刘浪摇摇头:“我帮你洗床单吧。都在这桶里了是吧?”说罢他撸起胳膊和武思诚一起搅和起来。武思诚看着桶里的布料翻腾,就像惊涛骇浪。
刘浪还在没心没肺地絮叨着:
“也不知道师兄那边怎么样了,真希望我们都是多想,什么事都没有……你不知道,他昨天还让我给他带了幸运符,大概是用来祈祷实验顺利吧,谁想得到实验对象都要不保了。我现在真心希望那个幸运符奏效。”
“我也希望什么事都没有。对大家都好。”武思诚叹。
“你那边呢?二所追究了吗?”
“我还没和他们报告。”
手里的动作停了一会儿,刘浪只看着那桶布料:“该说得说。别学老陆。我知道你担心什么。”

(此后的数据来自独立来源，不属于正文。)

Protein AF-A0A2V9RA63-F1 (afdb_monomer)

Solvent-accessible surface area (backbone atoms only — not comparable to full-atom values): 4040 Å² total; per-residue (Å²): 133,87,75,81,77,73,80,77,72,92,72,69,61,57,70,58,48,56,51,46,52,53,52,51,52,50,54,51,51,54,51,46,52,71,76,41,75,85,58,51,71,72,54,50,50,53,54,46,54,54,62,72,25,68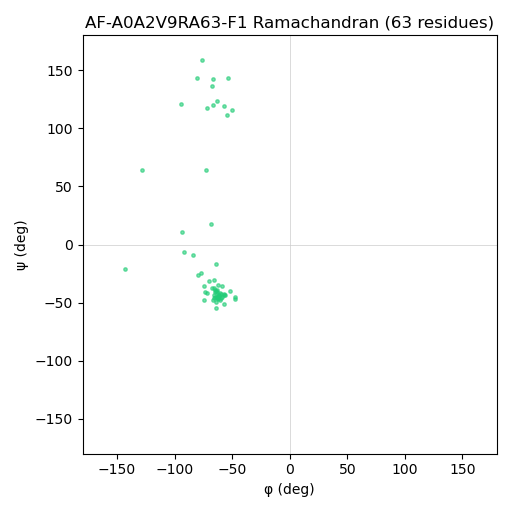,74,44,45,52,51,54,55,62,74,77,106

pLDDT: mean 87.91, std 15.15, range [47.22, 98.06]

Foldseek 3Di:
DDDDDDPPPPPDCVVVVVVVLVVLLVVLLVVLCVVPVPDDPVRSVVVSCVCPPPVNVVVVVVVVD

Mean predicted aligned error: 7.8 Å

Radius of gyration: 17.85 Å; Cα contacts (8 Å, |Δi|>4): 16; chains: 1; bounding box: 45×42×40 Å

Structure (mmCIF, N/CA/C/O backbone):
data_AF-A0A2V9RA63-F1
#
_entry.id   AF-A0A2V9RA63-F1
#
loop_
_atom_site.group_PDB
_atom_site.id
_atom_site.type_symbol
_atom_site.label_atom_id
_atom_site.label_alt_id
_atom_site.label_comp_id
_atom_site.label_asym_id
_atom_site.label_entity_id
_atom_site.label_seq_id
_atom_site.pdbx_PDB_ins_code
_atom_site.Cartn_x
_atom_site.Cartn_y
_atom_site.Cartn_z
_atom_site.occupancy
_atom_site.B_iso_or_equiv
_atom_site.auth_seq_id
_atom_site.auth_comp_id
_atom_site.auth_asym_id
_atom_site.auth_atom_id
_atom_site.pdbx_PDB_model_num
ATOM 1 N N . SER A 1 1 ? 29.367 26.403 -26.949 1.00 47.22 1 SER A N 1
ATOM 2 C CA . SER A 1 1 ? 29.249 25.017 -27.439 1.00 47.22 1 SER A CA 1
ATOM 3 C C . SER A 1 1 ? 28.357 24.242 -26.491 1.00 47.22 1 SER A C 1
ATOM 5 O O . SER A 1 1 ? 28.772 23.985 -25.370 1.00 47.22 1 SER A O 1
ATOM 7 N N . ALA A 1 2 ? 27.109 23.972 -26.879 1.00 52.38 2 ALA A N 1
ATOM 8 C CA . ALA A 1 2 ? 26.210 23.139 -26.087 1.00 52.38 2 ALA A CA 1
ATOM 9 C C . ALA A 1 2 ? 26.693 21.685 -26.186 1.00 52.38 2 ALA A C 1
ATOM 11 O O . ALA A 1 2 ? 26.783 21.143 -27.286 1.00 52.38 2 ALA A O 1
ATOM 12 N N . GLN A 1 3 ? 27.078 21.088 -25.060 1.00 57.19 3 GLN A N 1
ATOM 13 C CA . GLN A 1 3 ? 27.385 19.661 -25.007 1.00 57.19 3 GLN A CA 1
ATOM 14 C C . GLN A 1 3 ? 26.085 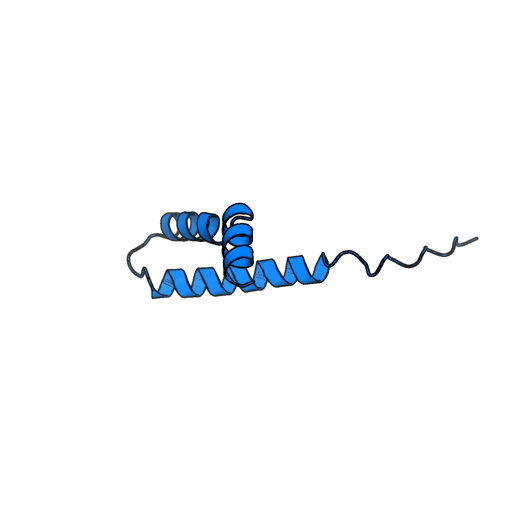18.869 -25.236 1.00 57.19 3 GLN A C 1
ATOM 16 O O . GLN A 1 3 ? 25.053 19.244 -24.669 1.00 57.19 3 GLN A O 1
ATOM 21 N N . PRO A 1 4 ? 26.095 17.802 -26.053 1.00 60.03 4 PRO A N 1
ATOM 22 C CA . PRO A 1 4 ? 24.927 16.951 -26.225 1.00 60.03 4 PRO A CA 1
ATOM 23 C C . PRO A 1 4 ? 24.647 16.234 -24.902 1.00 60.03 4 PRO A C 1
ATOM 25 O O . PRO A 1 4 ? 25.502 15.522 -24.376 1.00 60.03 4 PRO A O 1
ATOM 28 N N . GLN A 1 5 ? 23.457 16.454 -24.343 1.00 59.31 5 GLN A N 1
ATOM 29 C CA . GLN A 1 5 ? 23.012 15.722 -23.164 1.00 59.31 5 GLN A CA 1
ATOM 30 C C . GLN A 1 5 ? 22.904 14.239 -23.532 1.00 59.31 5 GLN A C 1
ATOM 32 O O . GLN A 1 5 ? 22.231 13.887 -24.502 1.00 59.31 5 GLN A O 1
ATOM 37 N N . ALA A 1 6 ? 23.609 13.383 -22.791 1.00 59.38 6 ALA A N 1
ATOM 38 C CA . ALA A 1 6 ? 23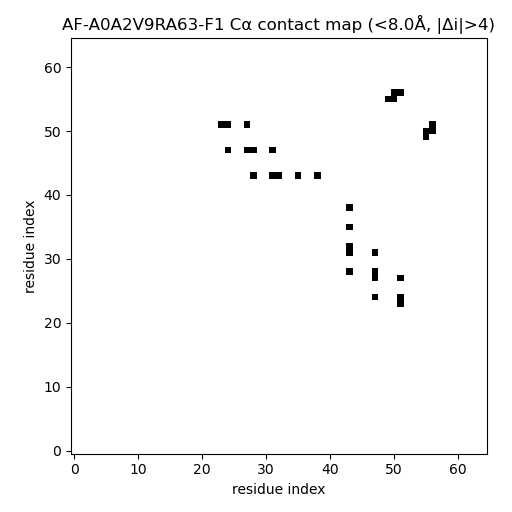.546 11.937 -22.961 1.00 59.38 6 ALA A CA 1
ATOM 39 C C . ALA A 1 6 ? 22.081 11.457 -22.888 1.00 59.38 6 ALA A C 1
ATOM 41 O O . ALA A 1 6 ? 21.307 12.014 -22.102 1.00 59.38 6 ALA A O 1
ATOM 42 N N . PRO A 1 7 ? 21.676 10.444 -23.677 1.00 53.59 7 PRO A N 1
ATOM 43 C CA . PRO A 1 7 ? 20.321 9.916 -23.616 1.00 53.59 7 PRO A CA 1
ATOM 44 C C . PRO A 1 7 ? 20.035 9.464 -22.181 1.00 53.59 7 PRO A C 1
ATOM 46 O O . PRO A 1 7 ? 20.736 8.606 -21.641 1.00 53.59 7 PRO A O 1
ATOM 49 N N . ARG A 1 8 ? 19.025 10.080 -21.551 1.00 60.50 8 ARG A N 1
ATOM 50 C CA . ARG A 1 8 ? 18.487 9.669 -20.250 1.00 60.50 8 ARG A CA 1
ATOM 51 C C . ARG A 1 8 ? 18.214 8.169 -20.353 1.00 60.50 8 ARG A C 1
ATOM 53 O O . ARG A 1 8 ? 17.434 7.760 -21.210 1.00 60.50 8 ARG A O 1
ATOM 60 N N . ARG A 1 9 ? 18.920 7.352 -19.566 1.00 57.72 9 ARG A N 1
ATOM 61 C CA . ARG A 1 9 ? 18.750 5.897 -19.586 1.00 57.72 9 ARG A CA 1
ATOM 62 C C . ARG A 1 9 ? 17.272 5.592 -19.342 1.00 57.72 9 ARG A C 1
ATOM 64 O O . ARG A 1 9 ? 16.767 5.828 -18.252 1.00 57.72 9 ARG A O 1
ATOM 71 N N . VAL A 1 10 ? 16.595 5.081 -20.366 1.00 56.09 10 VAL A N 1
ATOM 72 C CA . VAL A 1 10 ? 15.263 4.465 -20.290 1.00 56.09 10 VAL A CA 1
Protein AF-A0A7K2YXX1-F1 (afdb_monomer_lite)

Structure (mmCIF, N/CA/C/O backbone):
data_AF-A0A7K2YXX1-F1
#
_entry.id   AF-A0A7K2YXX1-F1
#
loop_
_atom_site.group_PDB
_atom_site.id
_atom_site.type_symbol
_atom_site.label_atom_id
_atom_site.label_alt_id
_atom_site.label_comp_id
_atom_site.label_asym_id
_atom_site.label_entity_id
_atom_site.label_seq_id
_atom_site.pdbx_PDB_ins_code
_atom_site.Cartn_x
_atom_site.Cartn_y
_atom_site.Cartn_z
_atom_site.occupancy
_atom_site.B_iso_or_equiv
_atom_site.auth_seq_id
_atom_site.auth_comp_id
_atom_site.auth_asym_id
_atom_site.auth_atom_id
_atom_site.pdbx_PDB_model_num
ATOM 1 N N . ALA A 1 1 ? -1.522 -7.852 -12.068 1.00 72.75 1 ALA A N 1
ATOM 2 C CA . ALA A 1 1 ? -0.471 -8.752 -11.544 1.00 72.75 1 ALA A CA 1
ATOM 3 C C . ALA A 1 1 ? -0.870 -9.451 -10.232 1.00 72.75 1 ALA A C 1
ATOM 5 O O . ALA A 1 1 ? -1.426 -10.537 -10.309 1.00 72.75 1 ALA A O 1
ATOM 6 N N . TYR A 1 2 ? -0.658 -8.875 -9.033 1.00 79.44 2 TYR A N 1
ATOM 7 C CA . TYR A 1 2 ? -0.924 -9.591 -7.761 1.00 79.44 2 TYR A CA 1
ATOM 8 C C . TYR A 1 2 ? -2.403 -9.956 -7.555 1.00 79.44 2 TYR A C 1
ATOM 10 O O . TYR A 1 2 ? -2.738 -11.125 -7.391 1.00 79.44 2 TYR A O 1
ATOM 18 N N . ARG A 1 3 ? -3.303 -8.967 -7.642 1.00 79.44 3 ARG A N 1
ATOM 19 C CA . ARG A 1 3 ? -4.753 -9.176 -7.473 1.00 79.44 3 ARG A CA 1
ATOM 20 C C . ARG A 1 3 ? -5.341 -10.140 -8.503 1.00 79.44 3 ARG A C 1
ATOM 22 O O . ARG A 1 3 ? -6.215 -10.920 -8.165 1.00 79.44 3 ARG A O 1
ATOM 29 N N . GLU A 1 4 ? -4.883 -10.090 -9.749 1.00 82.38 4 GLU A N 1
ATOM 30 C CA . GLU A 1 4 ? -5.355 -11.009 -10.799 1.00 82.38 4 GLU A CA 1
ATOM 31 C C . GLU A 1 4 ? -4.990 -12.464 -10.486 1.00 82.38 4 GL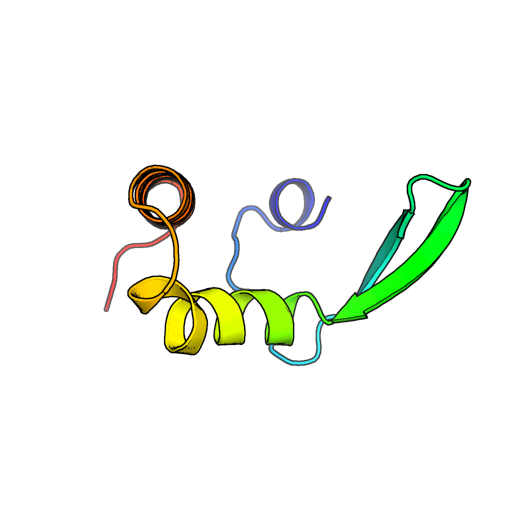U A C 1
ATOM 33 O O . GLU A 1 4 ? -5.758 -13.365 -10.794 1.00 82.38 4 GLU A O 1
ATOM 38 N N . ARG A 1 5 ? -3.837 -12.686 -9.842 1.00 84.00 5 ARG A N 1
ATOM 39 C CA . ARG A 1 5 ? -3.342 -14.015 -9.466 1.00 84.00 5 ARG A CA 1
ATOM 40 C C . ARG A 1 5 ? -3.965 -14.544 -8.176 1.00 84.00 5 ARG A C 1
ATOM 42 O O . ARG A 1 5 ? -4.260 -15.727 -8.081 1.00 84.00 5 ARG A O 1
ATOM 49 N N . VAL A 1 6 ? -4.099 -13.680 -7.176 1.00 82.38 6 VAL A N 1
ATOM 50 C CA . VAL A 1 6 ? -4.444 -14.059 -5.796 1.00 82.38 6 VAL A CA 1
ATOM 51 C C . VAL A 1 6 ? -5.921 -13.776 -5.483 1.00 82.38 6 VAL A C 1
ATOM 53 O O . VAL A 1 6 ? -6.479 -14.279 -4.517 1.00 82.38 6 VAL A O 1
ATOM 56 N N . GLY A 1 7 ? -6.591 -12.984 -6.317 1.00 78.62 7 GLY A N 1
ATOM 57 C CA . GLY A 1 7 ? -7.997 -12.623 -6.168 1.00 78.62 7 GLY A CA 1
ATOM 58 C C . GLY A 1 7 ? -8.245 -11.471 -5.196 1.00 78.62 7 GLY A C 1
ATOM 59 O O . GLY A 1 7 ? -9.262 -10.810 -5.340 1.00 78.62 7 GLY A O 1
ATOM 60 N N . HIS A 1 8 ? -7.317 -11.167 -4.280 1.00 79.31 8 HIS A N 1
ATOM 61 C CA . HIS A 1 8 ? -7.462 -10.120 -3.259 1.00 79.31 8 HIS A CA 1
ATOM 62 C C . HIS A 1 8 ? -6.234 -9.190 -3.158 1.00 79.31 8 HIS A C 1
ATOM 64 O O . HIS A 1 8 ? -5.224 -9.361 -3.845 1.00 79.31 8 HIS A O 1
ATOM 70 N N . LEU A 1 9 ? -6.347 -8.156 -2.314 1.00 78.50 9 LEU A N 1
ATOM 71 C CA . LEU A 1 9 ? -5.300 -7.159 -2.021 1.00 78.50 9 LEU A CA 1
ATOM 72 C C . LEU A 1 9 ? -4.813 -7.222 -0.560 1.00 78.50 9 LEU A C 1
ATOM 74 O O . LEU A 1 9 ? -4.305 -6.234 -0.020 1.00 78.50 9 LEU A O 1
ATOM 78 N N . GLU A 1 10 ? -4.962 -8.378 0.089 1.00 81.25 10 GLU A N 1
ATOM 79 C CA . GLU A 1 10 ? -4.297 -8.644 1.373 1.00 81.25 10 GLU A CA 1
ATOM 80 C C . GLU A 1 10 ? -2.874 -9.096 1.093 1.00 81.25 10 GLU A C 1
ATOM 82 O O . GLU A 1 10 ? -2.574 -10.279 0.959 1.00 81.25 10 GLU A O 1
ATOM 87 N N . VAL A 1 11 ? -2.006 -8.112 0.912 1.00 83.06 11 VAL A N 1
ATOM 88 C CA . VAL A 1 11 ? -0.616 -8.359 0.573 1.00 83.06 11 VAL A CA 1
ATOM 89 C C . VAL A 1 11 ? 0.195 -8.441 1.869 1.00 83.06 11 VAL A C 1
ATOM 91 O O . VAL A 1 11 ? 0.240 -7.444 2.599 1.00 83.06 11 VAL A O 1
ATOM 94 N N . PRO A 1 12 ? 0.860 -9.575 2.169 1.00 85.81 12 PRO A N 1
ATOM 95 C CA . PRO A 1 12 ? 1.735 -9.678 3.330 1.00 85.81 12 PRO A CA 1
ATOM 96 C C . PRO A 1 12 ? 2.821 -8.594 3.294 1.00 85.81 12 PRO A C 1
ATOM 98 O O . PRO A 1 12 ? 3.346 -8.319 2.214 1.00 85.81 12 PRO A O 1
ATOM 101 N N . PRO A 1 13 ? 3.227 -8.005 4.436 1.00 80.56 13 PRO A N 1
ATOM 102 C CA . PRO A 1 13 ? 4.198 -6.909 4.459 1.00 80.56 13 PRO A CA 1
ATOM 103 C C . PRO A 1 13 ? 5.512 -7.210 3.723 1.00 80.56 13 PRO A C 1
ATOM 105 O O . PRO A 1 13 ? 6.068 -6.312 3.103 1.00 80.56 13 PRO A O 1
ATOM 108 N N . GLY A 1 14 ? 5.979 -8.463 3.744 1.00 87.56 14 GLY A N 1
ATOM 109 C CA . GLY A 1 14 ? 7.199 -8.900 3.055 1.00 87.56 14 GLY A CA 1
ATOM 110 C C . GLY A 1 14 ? 7.044 -9.215 1.562 1.00 87.56 14 GLY A C 1
ATOM 111 O O . GLY A 1 14 ? 8.026 -9.600 0.935 1.00 87.56 14 GLY A O 1
ATOM 112 N N . GLN A 1 15 ? 5.848 -9.088 0.978 1.00 89.25 15 GLN A N 1
ATOM 113 C CA . GLN A 1 15 ? 5.640 -9.381 -0.440 1.00 89.25 15 GLN A CA 1
ATOM 114 C C . GLN A 1 15 ? 6.332 -8.332 -1.313 1.00 89.25 15 GLN A C 1
ATOM 116 O O . GLN A 1 15 ? 6.014 -7.137 -1.246 1.00 89.25 15 GLN A O 1
ATOM 121 N N . VAL A 1 16 ? 7.210 -8.820 -2.185 1.00 92.00 16 VAL A N 1
ATOM 122 C CA . VAL A 1 16 ? 7.879 -8.055 -3.237 1.00 92.00 16 VAL A CA 1
ATOM 123 C C . VAL A 1 16 ? 7.331 -8.500 -4.590 1.00 92.00 16 VAL A C 1
ATOM 125 O O . VAL A 1 16 ? 7.139 -9.692 -4.826 1.00 92.00 16 VAL A O 1
ATOM 128 N N . GLU A 1 17 ? 7.063 -7.544 -5.471 1.00 89.81 17 GLU A N 1
ATOM 129 C CA . GLU A 1 17 ? 6.697 -7.792 -6.864 1.00 89.81 17 GLU A CA 1
ATOM 130 C C . GLU A 1 17 ? 7.722 -7.130 -7.780 1.00 89.81 17 GLU A C 1
ATOM 132 O O . GLU A 1 17 ? 8.114 -5.986 -7.551 1.00 89.81 17 GLU A O 1
ATOM 137 N N . ILE A 1 18 ? 8.119 -7.843 -8.832 1.00 90.81 18 ILE A N 1
ATOM 138 C CA . ILE A 1 18 ? 8.985 -7.300 -9.875 1.00 90.81 18 ILE A CA 1
ATOM 139 C C . ILE A 1 18 ? 8.095 -6.568 -10.873 1.00 90.81 18 ILE A C 1
ATOM 141 O O . ILE A 1 18 ? 7.229 -7.178 -11.504 1.00 90.81 18 ILE A O 1
ATOM 145 N N . VAL A 1 19 ? 8.313 -5.268 -11.031 1.00 86.75 19 VAL A N 1
ATOM 146 C CA . VAL A 1 19 ? 7.592 -4.442 -12.004 1.00 86.75 19 VAL A CA 1
ATOM 147 C C . VAL A 1 19 ? 8.554 -3.883 -13.035 1.00 86.75 19 VAL A C 1
ATOM 149 O O . VAL A 1 19 ? 9.713 -3.611 -12.739 1.00 86.75 19 VAL A O 1
ATOM 152 N N . THR A 1 20 ? 8.077 -3.712 -14.263 1.00 90.12 20 THR A N 1
ATOM 153 C CA . THR A 1 20 ? 8.824 -2.981 -15.286 1.00 90.12 20 THR A CA 1
ATOM 154 C C . THR A 1 20 ? 8.518 -1.497 -15.136 1.00 90.12 20 THR A C 1
ATOM 156 O O . THR A 1 20 ? 7.366 -1.083 -15.283 1.00 90.12 20 THR A O 1
ATOM 159 N N . ALA A 1 21 ? 9.539 -0.716 -14.803 1.00 83.75 21 ALA A N 1
ATOM 160 C CA . ALA A 1 21 ? 9.481 0.731 -14.737 1.00 83.75 21 ALA A CA 1
ATOM 161 C C . ALA A 1 21 ? 9.294 1.340 -16.137 1.00 83.75 21 ALA A C 1
ATOM 163 O O . ALA A 1 21 ? 9.404 0.670 -17.168 1.00 83.75 21 ALA A O 1
ATOM 164 N N . PHE A 1 22 ? 8.971 2.632 -16.176 1.00 83.12 22 PHE A N 1
ATOM 165 C CA . PHE A 1 22 ? 8.663 3.348 -17.421 1.00 83.12 22 PHE A CA 1
ATOM 166 C C . PHE A 1 22 ? 9.846 3.394 -18.404 1.00 83.12 22 PHE A C 1
ATOM 168 O O . PHE A 1 22 ? 9.647 3.584 -19.600 1.00 83.12 22 PHE A O 1
ATOM 175 N N . ASP A 1 23 ? 11.063 3.232 -17.894 1.00 91.38 23 ASP A N 1
ATOM 176 C CA . ASP A 1 23 ? 12.326 3.205 -18.629 1.00 91.38 23 ASP A CA 1
ATOM 177 C C . ASP A 1 23 ? 12.728 1.786 -19.082 1.00 91.38 23 ASP A C 1
ATOM 179 O O . ASP A 1 23 ? 13.784 1.599 -19.685 1.00 91.38 23 ASP A O 1
ATOM 183 N N . GLY A 1 24 ? 11.875 0.788 -18.829 1.00 89.94 24 GLY A N 1
ATOM 184 C CA . GLY A 1 24 ? 12.081 -0.603 -19.225 1.00 89.94 24 GLY A CA 1
ATOM 185 C C . GLY A 1 24 ? 12.883 -1.439 -18.226 1.00 89.94 24 GLY A C 1
ATOM 186 O O . GLY A 1 24 ? 13.030 -2.647 -18.440 1.00 89.94 24 GLY A O 1
ATOM 187 N N . TRP A 1 25 ? 13.369 -0.854 -17.129 1.00 90.06 25 TRP A N 1
ATOM 188 C CA . TRP A 1 25 ? 14.100 -1.595 -16.103 1.00 90.06 25 TRP A CA 1
ATOM 189 C C . TRP A 1 25 ? 13.159 -2.362 -15.180 1.00 90.06 25 TRP A C 1
ATOM 191 O O . TRP A 1 25 ? 12.013 -1.978 -14.961 1.00 90.06 25 TRP A O 1
ATOM 201 N N . ARG A 1 26 ? 13.631 -3.497 -14.655 1.00 92.19 26 ARG A N 1
ATOM 202 C CA . ARG A 1 26 ? 12.880 -4.271 -13.662 1.00 92.19 26 ARG A CA 1
ATOM 203 C C . ARG A 1 26 ? 13.264 -3.812 -12.267 1.00 92.19 26 ARG A C 1
ATOM 205 O O . ARG A 1 26 ? 14.446 -3.811 -11.937 1.00 92.19 26 ARG A O 1
ATOM 212 N N . GLU A 1 27 ? 12.263 -3.491 -11.464 1.00 91.56 27 GLU A N 1
ATOM 213 C CA . GLU A 1 27 ? 12.431 -3.038 -10.089 1.00 91.56 27 GLU A CA 1
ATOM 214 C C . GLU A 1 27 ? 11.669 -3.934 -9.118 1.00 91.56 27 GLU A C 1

陆知朴也停下:“可是那边的代价我更承受不了。不是开除就能了断的。”
“昨天你跟我说警察这份职业吸引你的地方,是在必要的时候‘自我牺牲’。现在揭露真相可能能保护很多很多受害者,但需要你自我牺牲,你敢不敢?”
武思诚苦笑:“我可不想牺牲在还是小实习生的时候啊!”
刘浪锤他的肩:“你自己看着办。我的毛衣就拜托你了,我回医学部看看师兄。”
原来所有人都保持了缄默——离开的时候刘浪想。陆知朴没说,因为他觉得只有缄默才能保护更多人的实验顺利进行、不至于鸡飞蛋打。武思诚不说,因为他不晓得坦白的代价,没人愿意不知轻重地坠落深渊。刘浪没说,他和武思诚一样,知道自己就算付出再大的代价也弥补不了已经造成的损失,与其这样何苦再把自己送上祭坛?
活了22年,刘浪人生第一次觉得自己像个废物,连最底线的道德也守不住了。又或者一直以来只是他幼稚,道德从不是那么容易坚守的,要是容易,也不用“守”了。